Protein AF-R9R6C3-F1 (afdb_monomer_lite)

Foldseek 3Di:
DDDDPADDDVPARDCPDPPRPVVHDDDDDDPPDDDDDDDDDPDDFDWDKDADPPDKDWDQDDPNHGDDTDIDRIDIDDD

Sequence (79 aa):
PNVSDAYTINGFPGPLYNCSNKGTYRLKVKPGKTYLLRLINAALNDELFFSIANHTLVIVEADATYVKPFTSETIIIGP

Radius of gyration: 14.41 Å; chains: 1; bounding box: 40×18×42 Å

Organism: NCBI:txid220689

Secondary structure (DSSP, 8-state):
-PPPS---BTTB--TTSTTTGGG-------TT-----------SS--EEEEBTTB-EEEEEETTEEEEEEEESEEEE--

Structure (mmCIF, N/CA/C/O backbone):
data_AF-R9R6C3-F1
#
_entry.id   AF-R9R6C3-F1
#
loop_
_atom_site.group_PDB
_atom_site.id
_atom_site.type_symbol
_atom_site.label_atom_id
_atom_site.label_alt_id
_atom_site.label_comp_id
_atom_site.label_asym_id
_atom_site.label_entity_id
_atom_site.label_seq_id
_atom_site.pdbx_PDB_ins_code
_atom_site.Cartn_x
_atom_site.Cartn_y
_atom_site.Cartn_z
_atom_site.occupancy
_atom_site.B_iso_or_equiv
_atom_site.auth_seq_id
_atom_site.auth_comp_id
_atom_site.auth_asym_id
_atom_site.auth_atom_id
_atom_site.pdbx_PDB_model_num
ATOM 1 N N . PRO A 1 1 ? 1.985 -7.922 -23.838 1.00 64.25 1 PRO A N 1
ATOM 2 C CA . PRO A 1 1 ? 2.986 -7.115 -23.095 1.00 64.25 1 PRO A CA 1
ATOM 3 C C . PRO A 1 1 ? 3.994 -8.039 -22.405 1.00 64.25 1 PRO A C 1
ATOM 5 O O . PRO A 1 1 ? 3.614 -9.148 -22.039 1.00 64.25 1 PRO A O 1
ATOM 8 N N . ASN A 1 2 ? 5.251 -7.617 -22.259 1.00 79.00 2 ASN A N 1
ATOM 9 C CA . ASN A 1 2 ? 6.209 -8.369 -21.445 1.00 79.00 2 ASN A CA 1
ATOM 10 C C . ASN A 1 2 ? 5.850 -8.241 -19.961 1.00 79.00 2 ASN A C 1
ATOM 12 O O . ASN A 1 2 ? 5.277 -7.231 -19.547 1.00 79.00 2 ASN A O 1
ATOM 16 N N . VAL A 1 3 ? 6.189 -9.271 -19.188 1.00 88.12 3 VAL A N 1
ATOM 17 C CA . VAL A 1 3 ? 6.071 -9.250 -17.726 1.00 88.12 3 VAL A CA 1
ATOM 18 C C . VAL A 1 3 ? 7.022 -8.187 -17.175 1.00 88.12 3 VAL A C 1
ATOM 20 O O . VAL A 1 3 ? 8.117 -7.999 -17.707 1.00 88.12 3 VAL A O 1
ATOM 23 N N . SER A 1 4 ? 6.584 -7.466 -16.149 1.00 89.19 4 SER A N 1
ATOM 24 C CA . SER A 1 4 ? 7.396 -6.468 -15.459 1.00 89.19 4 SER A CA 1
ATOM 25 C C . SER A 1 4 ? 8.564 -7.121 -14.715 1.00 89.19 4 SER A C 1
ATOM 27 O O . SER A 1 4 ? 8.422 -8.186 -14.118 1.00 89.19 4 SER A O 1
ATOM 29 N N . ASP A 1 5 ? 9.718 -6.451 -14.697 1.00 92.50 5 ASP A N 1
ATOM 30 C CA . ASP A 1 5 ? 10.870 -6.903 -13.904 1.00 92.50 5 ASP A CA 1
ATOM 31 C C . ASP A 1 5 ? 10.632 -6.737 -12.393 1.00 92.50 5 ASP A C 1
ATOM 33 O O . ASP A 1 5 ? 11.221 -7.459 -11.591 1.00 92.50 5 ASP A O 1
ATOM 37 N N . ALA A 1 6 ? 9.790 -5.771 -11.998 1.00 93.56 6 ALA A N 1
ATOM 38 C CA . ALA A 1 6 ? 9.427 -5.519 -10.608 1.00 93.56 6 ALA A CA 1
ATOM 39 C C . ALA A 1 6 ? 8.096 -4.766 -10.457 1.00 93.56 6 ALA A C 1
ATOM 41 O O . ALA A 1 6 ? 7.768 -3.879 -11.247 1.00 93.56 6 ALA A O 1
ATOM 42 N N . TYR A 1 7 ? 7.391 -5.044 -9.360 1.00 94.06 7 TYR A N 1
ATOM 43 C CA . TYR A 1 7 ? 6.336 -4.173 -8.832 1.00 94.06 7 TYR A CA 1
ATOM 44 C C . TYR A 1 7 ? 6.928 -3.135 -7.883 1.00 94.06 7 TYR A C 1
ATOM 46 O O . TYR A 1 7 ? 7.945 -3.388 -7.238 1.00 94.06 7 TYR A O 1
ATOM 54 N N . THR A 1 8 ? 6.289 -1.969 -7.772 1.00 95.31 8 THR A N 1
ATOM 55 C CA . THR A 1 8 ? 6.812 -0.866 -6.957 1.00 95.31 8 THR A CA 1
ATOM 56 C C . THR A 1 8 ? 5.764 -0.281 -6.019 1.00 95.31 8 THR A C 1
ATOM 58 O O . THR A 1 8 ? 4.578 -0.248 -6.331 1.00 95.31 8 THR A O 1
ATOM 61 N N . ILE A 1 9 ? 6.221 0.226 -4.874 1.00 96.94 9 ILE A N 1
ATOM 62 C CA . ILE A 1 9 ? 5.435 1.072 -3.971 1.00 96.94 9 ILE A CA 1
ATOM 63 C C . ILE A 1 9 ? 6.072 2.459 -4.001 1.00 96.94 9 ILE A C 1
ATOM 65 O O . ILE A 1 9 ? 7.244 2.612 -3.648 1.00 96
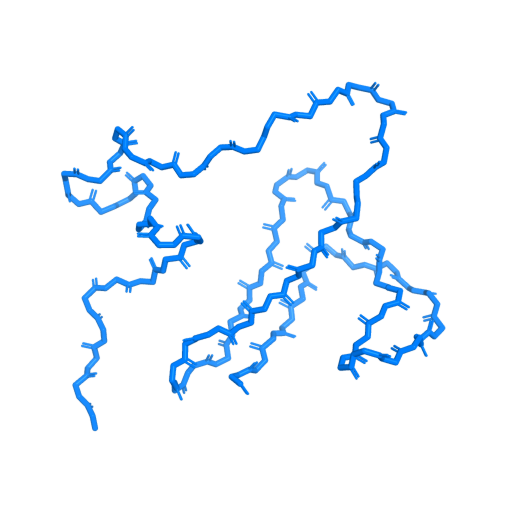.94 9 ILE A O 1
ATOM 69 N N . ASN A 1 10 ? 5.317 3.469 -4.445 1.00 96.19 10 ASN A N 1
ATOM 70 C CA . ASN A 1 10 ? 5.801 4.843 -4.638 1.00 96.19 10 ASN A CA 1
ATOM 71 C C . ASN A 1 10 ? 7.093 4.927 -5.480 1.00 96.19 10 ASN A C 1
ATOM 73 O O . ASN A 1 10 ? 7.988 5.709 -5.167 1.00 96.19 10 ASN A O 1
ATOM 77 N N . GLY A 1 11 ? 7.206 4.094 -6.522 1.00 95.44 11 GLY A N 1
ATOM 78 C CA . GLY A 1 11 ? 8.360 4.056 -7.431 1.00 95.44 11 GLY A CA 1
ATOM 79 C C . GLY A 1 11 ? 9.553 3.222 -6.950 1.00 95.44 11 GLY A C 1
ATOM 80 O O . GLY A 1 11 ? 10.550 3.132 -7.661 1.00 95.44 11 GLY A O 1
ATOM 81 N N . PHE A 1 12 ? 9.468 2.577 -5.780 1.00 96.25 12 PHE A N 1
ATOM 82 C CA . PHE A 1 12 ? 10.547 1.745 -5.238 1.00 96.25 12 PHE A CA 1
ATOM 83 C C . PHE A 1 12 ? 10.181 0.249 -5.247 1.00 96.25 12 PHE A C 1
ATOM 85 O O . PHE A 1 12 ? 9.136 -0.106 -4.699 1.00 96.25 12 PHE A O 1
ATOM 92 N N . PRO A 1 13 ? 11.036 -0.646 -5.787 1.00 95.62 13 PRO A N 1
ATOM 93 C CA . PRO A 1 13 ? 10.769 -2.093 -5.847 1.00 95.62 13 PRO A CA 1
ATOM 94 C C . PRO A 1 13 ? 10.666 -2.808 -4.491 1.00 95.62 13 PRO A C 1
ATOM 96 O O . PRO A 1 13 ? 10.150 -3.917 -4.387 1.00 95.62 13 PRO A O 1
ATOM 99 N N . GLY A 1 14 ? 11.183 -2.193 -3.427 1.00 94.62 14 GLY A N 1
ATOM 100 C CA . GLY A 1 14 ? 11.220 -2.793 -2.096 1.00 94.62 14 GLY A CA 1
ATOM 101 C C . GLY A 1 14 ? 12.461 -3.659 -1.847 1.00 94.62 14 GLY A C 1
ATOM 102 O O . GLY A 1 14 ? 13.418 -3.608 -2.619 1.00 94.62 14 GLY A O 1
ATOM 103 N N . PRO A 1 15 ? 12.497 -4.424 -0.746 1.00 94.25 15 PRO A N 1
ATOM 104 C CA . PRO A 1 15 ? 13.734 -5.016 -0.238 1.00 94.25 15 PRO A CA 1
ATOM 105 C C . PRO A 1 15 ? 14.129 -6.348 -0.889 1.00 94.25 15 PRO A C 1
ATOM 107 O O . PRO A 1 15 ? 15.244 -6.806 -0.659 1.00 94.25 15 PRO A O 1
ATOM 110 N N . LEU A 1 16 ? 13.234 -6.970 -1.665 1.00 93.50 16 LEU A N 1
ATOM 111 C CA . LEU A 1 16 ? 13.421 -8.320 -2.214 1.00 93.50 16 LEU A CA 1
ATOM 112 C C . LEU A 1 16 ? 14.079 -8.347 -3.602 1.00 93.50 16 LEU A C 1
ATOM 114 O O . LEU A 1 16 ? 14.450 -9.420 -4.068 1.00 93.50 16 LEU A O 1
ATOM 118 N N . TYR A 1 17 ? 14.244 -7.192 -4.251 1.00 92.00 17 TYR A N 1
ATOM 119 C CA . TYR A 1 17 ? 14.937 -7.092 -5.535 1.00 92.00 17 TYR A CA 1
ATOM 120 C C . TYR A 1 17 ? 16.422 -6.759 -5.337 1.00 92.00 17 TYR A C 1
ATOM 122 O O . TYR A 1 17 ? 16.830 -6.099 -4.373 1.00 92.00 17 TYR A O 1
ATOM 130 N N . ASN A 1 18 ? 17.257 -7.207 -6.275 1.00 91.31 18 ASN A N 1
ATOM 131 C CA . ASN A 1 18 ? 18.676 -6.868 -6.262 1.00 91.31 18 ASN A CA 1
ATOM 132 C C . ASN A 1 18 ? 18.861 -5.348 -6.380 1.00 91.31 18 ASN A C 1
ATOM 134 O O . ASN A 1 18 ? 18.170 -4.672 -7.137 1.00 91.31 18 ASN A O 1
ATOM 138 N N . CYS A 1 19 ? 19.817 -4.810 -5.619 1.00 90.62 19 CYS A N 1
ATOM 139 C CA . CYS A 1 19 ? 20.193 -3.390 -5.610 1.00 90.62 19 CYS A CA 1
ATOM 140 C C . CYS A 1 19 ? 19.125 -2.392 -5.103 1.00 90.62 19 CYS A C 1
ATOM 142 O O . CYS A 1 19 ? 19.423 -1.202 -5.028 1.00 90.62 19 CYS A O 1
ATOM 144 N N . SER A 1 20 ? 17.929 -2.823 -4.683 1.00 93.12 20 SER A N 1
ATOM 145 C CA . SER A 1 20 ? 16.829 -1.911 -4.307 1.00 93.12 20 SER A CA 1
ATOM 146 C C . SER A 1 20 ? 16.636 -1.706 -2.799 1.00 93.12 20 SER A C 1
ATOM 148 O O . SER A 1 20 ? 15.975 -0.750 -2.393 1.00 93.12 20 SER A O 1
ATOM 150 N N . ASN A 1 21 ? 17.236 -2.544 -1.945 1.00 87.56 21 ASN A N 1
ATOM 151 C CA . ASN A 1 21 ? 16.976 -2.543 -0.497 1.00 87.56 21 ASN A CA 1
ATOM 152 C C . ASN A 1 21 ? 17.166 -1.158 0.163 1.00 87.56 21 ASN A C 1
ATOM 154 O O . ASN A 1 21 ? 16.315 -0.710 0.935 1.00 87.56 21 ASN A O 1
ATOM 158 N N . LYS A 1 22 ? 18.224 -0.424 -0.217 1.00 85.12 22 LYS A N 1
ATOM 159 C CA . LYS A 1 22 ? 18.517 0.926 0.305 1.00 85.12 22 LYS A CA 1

Task instructions
Take the listing above and repeat exactly the lines from the one containing "ATOM 55 C CA" through the one containing "ATOM 58 O O", both included.

Your solution
ATOM 55 C CA . THR A 1 8 ? 6.812 -0.866 -6.957 1.00 95.31 8 THR A CA 1
ATOM 56 C C . THR A 1 8 ? 5.764 -0.281 -6.019 1.00 95.31 8 THR A C 1
ATOM 58 O O . THR A 1 8 ? 4.578 -0.248 -6.331 1.00 95.31 8 THR A O 1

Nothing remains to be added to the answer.